## DATASET RECORDS
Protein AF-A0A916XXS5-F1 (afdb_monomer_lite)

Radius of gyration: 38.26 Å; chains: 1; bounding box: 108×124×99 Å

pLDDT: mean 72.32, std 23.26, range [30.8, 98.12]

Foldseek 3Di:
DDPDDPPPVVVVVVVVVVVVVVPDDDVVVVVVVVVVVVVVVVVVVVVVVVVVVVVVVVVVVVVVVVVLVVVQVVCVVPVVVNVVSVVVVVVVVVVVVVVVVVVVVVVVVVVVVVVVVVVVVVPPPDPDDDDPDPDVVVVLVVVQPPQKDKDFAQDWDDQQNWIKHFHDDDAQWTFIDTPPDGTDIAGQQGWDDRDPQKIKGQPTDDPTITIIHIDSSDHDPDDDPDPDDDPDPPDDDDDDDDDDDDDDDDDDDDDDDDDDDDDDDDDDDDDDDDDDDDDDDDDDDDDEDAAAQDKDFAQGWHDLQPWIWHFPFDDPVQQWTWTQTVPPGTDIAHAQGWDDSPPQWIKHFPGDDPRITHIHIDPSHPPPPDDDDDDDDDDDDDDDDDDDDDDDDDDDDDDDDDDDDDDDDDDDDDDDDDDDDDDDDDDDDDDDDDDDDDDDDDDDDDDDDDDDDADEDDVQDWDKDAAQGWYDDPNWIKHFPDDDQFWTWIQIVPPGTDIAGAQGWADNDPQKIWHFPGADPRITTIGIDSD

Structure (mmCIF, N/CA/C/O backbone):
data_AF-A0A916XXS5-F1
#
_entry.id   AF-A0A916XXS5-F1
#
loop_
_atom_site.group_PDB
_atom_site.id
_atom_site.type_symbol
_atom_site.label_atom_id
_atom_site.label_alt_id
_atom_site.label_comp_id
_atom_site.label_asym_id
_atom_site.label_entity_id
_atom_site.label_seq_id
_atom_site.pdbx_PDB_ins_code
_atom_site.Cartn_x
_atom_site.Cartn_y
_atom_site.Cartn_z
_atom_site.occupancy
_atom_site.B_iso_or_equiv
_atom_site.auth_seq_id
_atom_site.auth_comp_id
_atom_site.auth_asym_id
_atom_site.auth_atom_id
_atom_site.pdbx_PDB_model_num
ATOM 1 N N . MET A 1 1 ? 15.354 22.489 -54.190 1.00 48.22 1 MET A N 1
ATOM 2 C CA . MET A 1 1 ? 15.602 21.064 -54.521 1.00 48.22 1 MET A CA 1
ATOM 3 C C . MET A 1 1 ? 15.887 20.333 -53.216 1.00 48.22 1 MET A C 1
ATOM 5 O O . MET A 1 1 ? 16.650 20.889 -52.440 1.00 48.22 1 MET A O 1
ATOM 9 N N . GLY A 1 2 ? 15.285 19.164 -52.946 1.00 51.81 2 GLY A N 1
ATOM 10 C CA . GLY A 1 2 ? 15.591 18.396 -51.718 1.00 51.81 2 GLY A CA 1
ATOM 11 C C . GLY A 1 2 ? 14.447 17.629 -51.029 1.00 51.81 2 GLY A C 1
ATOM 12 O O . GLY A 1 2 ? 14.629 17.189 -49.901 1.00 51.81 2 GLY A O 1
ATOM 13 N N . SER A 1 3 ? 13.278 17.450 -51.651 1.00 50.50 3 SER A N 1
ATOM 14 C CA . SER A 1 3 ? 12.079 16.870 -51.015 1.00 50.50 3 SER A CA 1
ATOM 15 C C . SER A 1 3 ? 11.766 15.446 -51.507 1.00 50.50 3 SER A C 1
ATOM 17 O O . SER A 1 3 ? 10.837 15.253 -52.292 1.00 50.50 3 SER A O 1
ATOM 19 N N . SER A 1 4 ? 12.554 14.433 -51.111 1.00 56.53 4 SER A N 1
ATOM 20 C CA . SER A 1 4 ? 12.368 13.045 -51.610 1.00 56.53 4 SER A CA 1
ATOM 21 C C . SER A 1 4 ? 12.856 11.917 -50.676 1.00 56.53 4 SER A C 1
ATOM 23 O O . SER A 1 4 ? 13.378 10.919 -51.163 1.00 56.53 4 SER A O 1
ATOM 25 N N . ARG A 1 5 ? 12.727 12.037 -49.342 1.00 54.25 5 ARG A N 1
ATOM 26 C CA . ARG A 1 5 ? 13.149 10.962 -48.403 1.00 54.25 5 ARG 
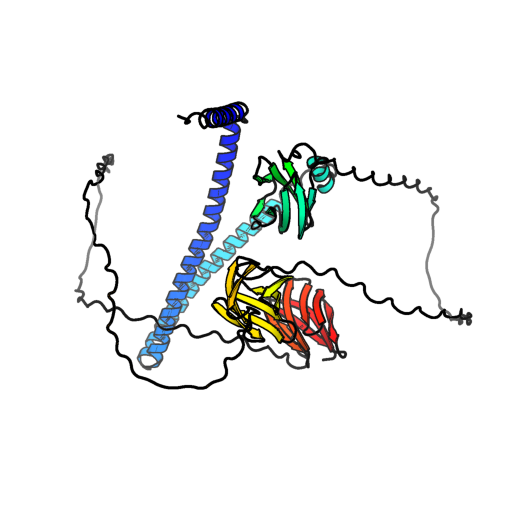A CA 1
ATOM 27 C C . ARG A 1 5 ? 12.100 10.426 -47.417 1.00 54.25 5 ARG A C 1
ATOM 29 O O . ARG A 1 5 ? 12.384 9.437 -46.757 1.00 54.25 5 ARG A O 1
ATOM 36 N N . PHE A 1 6 ? 10.888 10.982 -47.370 1.00 56.72 6 PHE A N 1
ATOM 37 C CA . PHE A 1 6 ? 9.822 10.488 -46.477 1.00 56.72 6 PHE A CA 1
ATOM 38 C C . PHE A 1 6 ? 8.932 9.380 -47.072 1.00 56.72 6 PHE A C 1
ATOM 40 O O . PHE A 1 6 ? 8.256 8.678 -46.329 1.00 56.72 6 PHE A O 1
ATOM 47 N N . LEU A 1 7 ? 8.941 9.179 -48.395 1.00 54.25 7 LEU A N 1
ATOM 48 C CA . LEU A 1 7 ? 8.025 8.241 -49.059 1.00 54.25 7 LEU A CA 1
ATOM 49 C C . LEU A 1 7 ? 8.297 6.727 -48.851 1.00 54.25 7 LEU A C 1
ATOM 51 O O . LEU A 1 7 ? 7.319 5.988 -48.772 1.00 54.25 7 LEU A O 1
ATOM 55 N N . PRO A 1 8 ? 9.546 6.214 -48.752 1.00 56.31 8 PRO A N 1
ATOM 56 C CA . PRO A 1 8 ? 9.763 4.762 -48.685 1.00 56.31 8 PRO A CA 1
ATOM 57 C C . PRO A 1 8 ? 9.440 4.152 -47.310 1.00 56.31 8 PRO A C 1
ATOM 59 O O . PRO A 1 8 ? 9.097 2.976 -47.231 1.00 56.31 8 PRO A O 1
ATOM 62 N N . LEU A 1 9 ? 9.518 4.939 -46.231 1.00 59.31 9 LEU A N 1
ATOM 63 C CA . LEU A 1 9 ? 9.345 4.447 -44.858 1.00 59.31 9 LEU A CA 1
ATOM 64 C C . LEU A 1 9 ? 7.866 4.159 -44.533 1.00 59.31 9 LEU A C 1
ATOM 66 O O . LEU A 1 9 ? 7.554 3.160 -43.891 1.00 59.31 9 LEU A O 1
ATOM 70 N N . VAL A 1 10 ? 6.948 4.970 -45.073 1.00 68.62 10 VAL A N 1
ATOM 71 C CA . VAL A 1 10 ? 5.493 4.755 -44.953 1.00 68.62 10 VAL A CA 1
ATOM 72 C C . VAL A 1 10 ? 5.056 3.469 -45.667 1.00 68.62 10 VAL A C 1
ATOM 74 O O . VAL A 1 10 ? 4.235 2.722 -45.144 1.00 68.62 10 VAL A O 1
ATOM 77 N N . ILE A 1 11 ? 5.639 3.169 -46.834 1.00 68.62 11 ILE A N 1
ATOM 78 C CA . ILE A 1 11 ? 5.317 1.961 -47.610 1.00 68.62 11 ILE A CA 1
ATOM 79 C C . ILE A 1 11 ? 5.792 0.694 -46.879 1.00 68.62 11 ILE A C 1
ATOM 81 O O . ILE A 1 11 ? 5.064 -0.296 -46.843 1.00 68.62 11 ILE A O 1
ATOM 85 N N . ALA A 1 12 ? 6.970 0.728 -46.245 1.00 66.19 12 ALA A N 1
ATOM 86 C CA . ALA A 1 12 ? 7.483 -0.403 -45.468 1.00 66.19 12 ALA A CA 1
ATOM 87 C C . ALA A 1 12 ? 6.594 -0.741 -44.254 1.00 66.19 12 ALA A C 1
ATOM 89 O O . ALA A 1 12 ? 6.272 -1.910 -44.043 1.00 66.19 12 ALA A O 1
ATOM 90 N N . GLY A 1 13 ? 6.140 0.271 -43.502 1.00 66.88 13 GLY A N 1
ATOM 91 C CA . GLY A 1 13 ? 5.241 0.065 -42.359 1.00 66.88 13 GLY A CA 1
ATOM 92 C C . GLY 
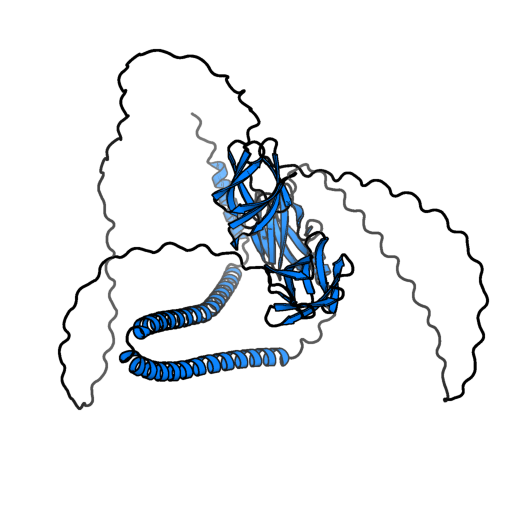A 1 13 ? 3.880 -0.519 -42.757 1.00 66.88 13 GLY A C 1
ATOM 93 O O . GLY A 1 13 ? 3.373 -1.422 -42.094 1.00 66.88 13 GLY A O 1
ATOM 94 N N . LEU A 1 14 ? 3.315 -0.062 -43.880 1.00 70.25 14 LEU A N 1
ATOM 95 C CA . LEU A 1 14 ? 2.006 -0.519 -44.363 1.00 70.25 14 LEU A CA 1
ATOM 96 C C . LEU A 1 14 ? 2.053 -1.969 -44.886 1.00 70.25 14 LEU A C 1
ATOM 98 O O . LEU A 1 14 ? 1.112 -2.729 -44.670 1.00 70.25 14 LEU A O 1
ATOM 102 N N . ILE A 1 15 ? 3.168 -2.385 -45.499 1.00 72.25 15 ILE A N 1
ATOM 103 C CA . ILE A 1 15 ? 3.392 -3.786 -45.900 1.00 72.25 15 ILE A CA 1
ATOM 104 C C . ILE A 1 15 ? 3.601 -4.684 -44.670 1.00 72.25 15 ILE A C 1
ATOM 106 O O . ILE A 1 15 ? 3.042 -5.777 -44.627 1.00 72.25 15 ILE A O 1
ATOM 110 N N . GLY A 1 16 ? 4.340 -4.226 -43.652 1.00 63.97 16 GLY A N 1
ATOM 111 C CA . GLY A 1 16 ? 4.502 -4.962 -42.390 1.00 63.97 16 GLY A CA 1
ATOM 112 C C . GLY A 1 16 ? 3.167 -5.228 -41.686 1.00 63.97 16 GLY A C 1
ATOM 113 O O . GLY A 1 16 ? 2.895 -6.361 -41.291 1.00 63.97 16 GLY A O 1
ATOM 114 N N . LEU A 1 17 ? 2.297 -4.212 -41.624 1.00 67.00 17 LEU A N 1
ATOM 115 C CA . LEU A 1 17 ? 0.936 -4.335 -41.092 1.00 67.00 17 LEU A CA 1
ATOM 116 C C . LEU A 1 17 ? 0.104 -5.369 -41.876 1.00 67.00 17 LEU A C 1
ATOM 118 O O . LEU A 1 17 ? -0.564 -6.207 -41.276 1.00 67.00 17 LEU A O 1
ATOM 122 N N . PHE A 1 18 ? 0.180 -5.351 -43.212 1.00 69.69 18 PHE A N 1
ATOM 123 C CA . PHE A 1 18 ? -0.564 -6.283 -44.069 1.00 69.69 18 PHE A CA 1
ATOM 124 C C . PHE A 1 18 ? -0.085 -7.736 -43.959 1.00 69.69 18 PHE A C 1
ATOM 126 O O . PHE A 1 18 ? -0.905 -8.649 -44.004 1.00 69.69 18 PHE A O 1
ATOM 133 N N . VAL A 1 19 ? 1.223 -7.971 -43.811 1.00 64.81 19 VAL A N 1
ATOM 134 C CA . VAL A 1 19 ? 1.775 -9.331 -43.666 1.00 64.81 19 VAL A CA 1
ATOM 135 C C . VAL A 1 19 ? 1.480 -9.904 -42.277 1.00 64.81 19 VAL A C 1
ATOM 137 O O . VAL A 1 19 ? 1.154 -11.084 -42.179 1.00 64.81 19 VAL A O 1
ATOM 140 N N . GLY A 1 20 ? 1.504 -9.077 -41.224 1.00 57.78 20 GLY A N 1
ATOM 141 C CA . GLY A 1 20 ? 1.060 -9.485 -39.885 1.00 57.78 20 GLY A CA 1
ATOM 142 C C . GLY A 1 20 ? -0.427 -9.856 -39.833 1.00 57.78 20 GLY A C 1
ATOM 143 O O . GLY A 1 20 ? -0.802 -10.793 -39.136 1.00 57.78 20 GLY A O 1
ATOM 144 N N . TRP A 1 21 ? -1.267 -9.184 -40.627 1.00 66.25 21 TRP A N 1
ATOM 145 C CA . TRP A 1 21 ? -2.697 -9.497 -40.739 1.00 66.25 21 TRP A CA 1
ATOM 146 C C . TRP A 1 21 ? -2.978 -10.809 -41.495 1.00 66.25 21 TRP A C 1
ATOM 148 O O . TRP A 1 21 ? -4.006 -11.439 -41.274 1.00 66.25 21 TRP A O 1
ATOM 158 N N . LEU A 1 22 ? -2.062 -11.251 -42.366 1.00 63.81 22 LEU A N 1
ATOM 159 C CA . LEU A 1 22 ? -2.248 -12.431 -43.225 1.00 63.81 22 LEU A CA 1
ATOM 160 C C . LEU A 1 22 ? -1.867 -13.768 -42.555 1.00 63.81 22 LEU A C 1
ATOM 162 O O . LEU A 1 22 ? -2.111 -14.826 -43.128 1.00 63.81 22 LEU A O 1
ATOM 166 N N . PHE A 1 23 ? -1.286 -13.711 -41.353 1.00 62.84 23 PHE A N 1
ATOM 167 C CA . PHE A 1 23 ? -1.036 -14.850 -40.457 1.00 62.84 23 PHE A CA 1
ATOM 168 C C . PHE A 1 23 ? -1.743 -14.676 -39.100 1.00 62.84 23 PHE A C 1
ATOM 170 O O . PHE A 1 23 ? -1.332 -15.267 -38.100 1.00 62.84 23 PHE A O 1
ATOM 177 N N . ALA A 1 24 ? -2.793 -13.851 -39.048 1.00 50.88 24 ALA A N 1
ATOM 178 C CA . ALA A 1 24 ? -3.644 -13.772 -37.870 1.00 50.88 24 ALA A CA 1
ATOM 179 C C . ALA A 1 24 ? -4.288 -15.149 -37.584 1.00 50.88 24 ALA A C 1
ATOM 181 O O . ALA A 1 24 ? -4.626 -15.855 -38.538 1.00 50.88 24 ALA A O 1
ATOM 182 N N . PRO A 1 25 ? -4.464 -15.538 -36.304 1.00 61.69 25 PRO A N 1
ATOM 183 C CA . PRO A 1 25 ? -5.322 -16.671 -35.955 1.00 61.69 25 PRO A CA 1
ATOM 184 C C . PRO A 1 25 ? -6.733 -16.445 -36.512 1.00 61.69 25 PRO A C 1
ATOM 186 O O . PRO A 1 25 ? -7.129 -15.293 -36.718 1.00 61.69 25 PRO A O 1
ATOM 189 N N . ASP A 1 26 ? -7.464 -17.534 -36.765 1.00 71.56 26 ASP A N 1
ATOM 190 C CA . ASP A 1 26 ? -8.766 -17.490 -37.430 1.00 71.56 26 ASP A CA 1
ATOM 191 C C . ASP A 1 26 ? -9.673 -16.414 -36.815 1.00 71.56 26 ASP A C 1
ATOM 193 O O . ASP A 1 26 ? -9.851 -16.317 -35.597 1.00 71.56 26 ASP A O 1
ATOM 197 N N . VAL A 1 27 ? -10.216 -15.550 -37.678 1.00 69.75 27 VAL A N 1
ATOM 198 C CA . VAL A 1 27 ? -10.961 -14.352 -37.254 1.00 69.75 27 VAL A CA 1
ATOM 199 C C . VAL A 1 27 ? -12.195 -14.736 -36.429 1.00 69.75 27 VAL A C 1
ATOM 201 O O . VAL A 1 27 ? -12.611 -13.975 -35.554 1.00 69.75 27 VAL A O 1
ATOM 204 N N . ASP A 1 28 ? -12.736 -15.931 -36.667 1.00 77.25 28 ASP A N 1
ATOM 205 C CA . ASP A 1 28 ? -13.824 -16.528 -35.899 1.00 77.25 28 ASP A CA 1
ATOM 206 C C . ASP A 1 28 ? -13.419 -16.810 -34.435 1.00 77.25 28 ASP A C 1
ATOM 208 O O . ASP A 1 28 ? -14.130 -16.369 -33.533 1.00 77.25 28 ASP A O 1
ATOM 212 N N . ASP A 1 29 ? -12.242 -17.398 -34.169 1.00 78.88 29 ASP A N 1
ATOM 213 C CA . ASP A 1 29 ? -11.738 -17.640 -32.801 1.00 78.88 29 ASP A CA 1
ATOM 214 C C . ASP A 1 29 ? -11.509 -16.322 -32.044 1.00 78.88 29 ASP A C 1
ATOM 216 O O . ASP A 1 29 ? -11.849 -16.191 -30.865 1.00 78.88 29 ASP A O 1
ATOM 220 N N . VAL A 1 30 ? -10.952 -15.312 -32.724 1.00 76.44 30 VAL A N 1
ATOM 221 C CA . VAL A 1 30 ? -10.752 -13.974 -32.138 1.00 76.44 30 VAL A CA 1
ATOM 222 C C . VAL A 1 30 ? -12.093 -13.300 -31.842 1.00 76.44 30 VAL A C 1
ATOM 224 O O . VAL A 1 30 ? -12.228 -12.633 -30.815 1.00 76.44 30 VAL A O 1
ATOM 227 N N . THR A 1 31 ? -13.094 -13.487 -32.705 1.00 82.50 31 THR A N 1
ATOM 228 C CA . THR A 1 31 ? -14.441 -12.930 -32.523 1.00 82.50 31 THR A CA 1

## WORK TASK
Within the listing above, the range opens at the line with "ATOM 114 N N" and closes at the line with "ATOM 118 O O". Reproduce exactly the lines of that range, including both ends.

## TASK SOLUTION
ATOM 114 N N . LEU A 1 17 ? 2.297 -4.212 -41.624 1.00 67.00 17 LEU A N 1
ATOM 115 C CA . LEU A 1 17 ? 0.936 -4.335 -41.092 1.00 67.00 17 LEU A CA 1
ATOM 116 C C . LEU A 1 17 ? 0.104 -5.369 -41.876 1.00 67.00 17 LEU A C 1
ATOM 118 O O . LEU A 1 17 ? -0.564 -6.207 -41.276 1.00 67.00 17 LEU A O 1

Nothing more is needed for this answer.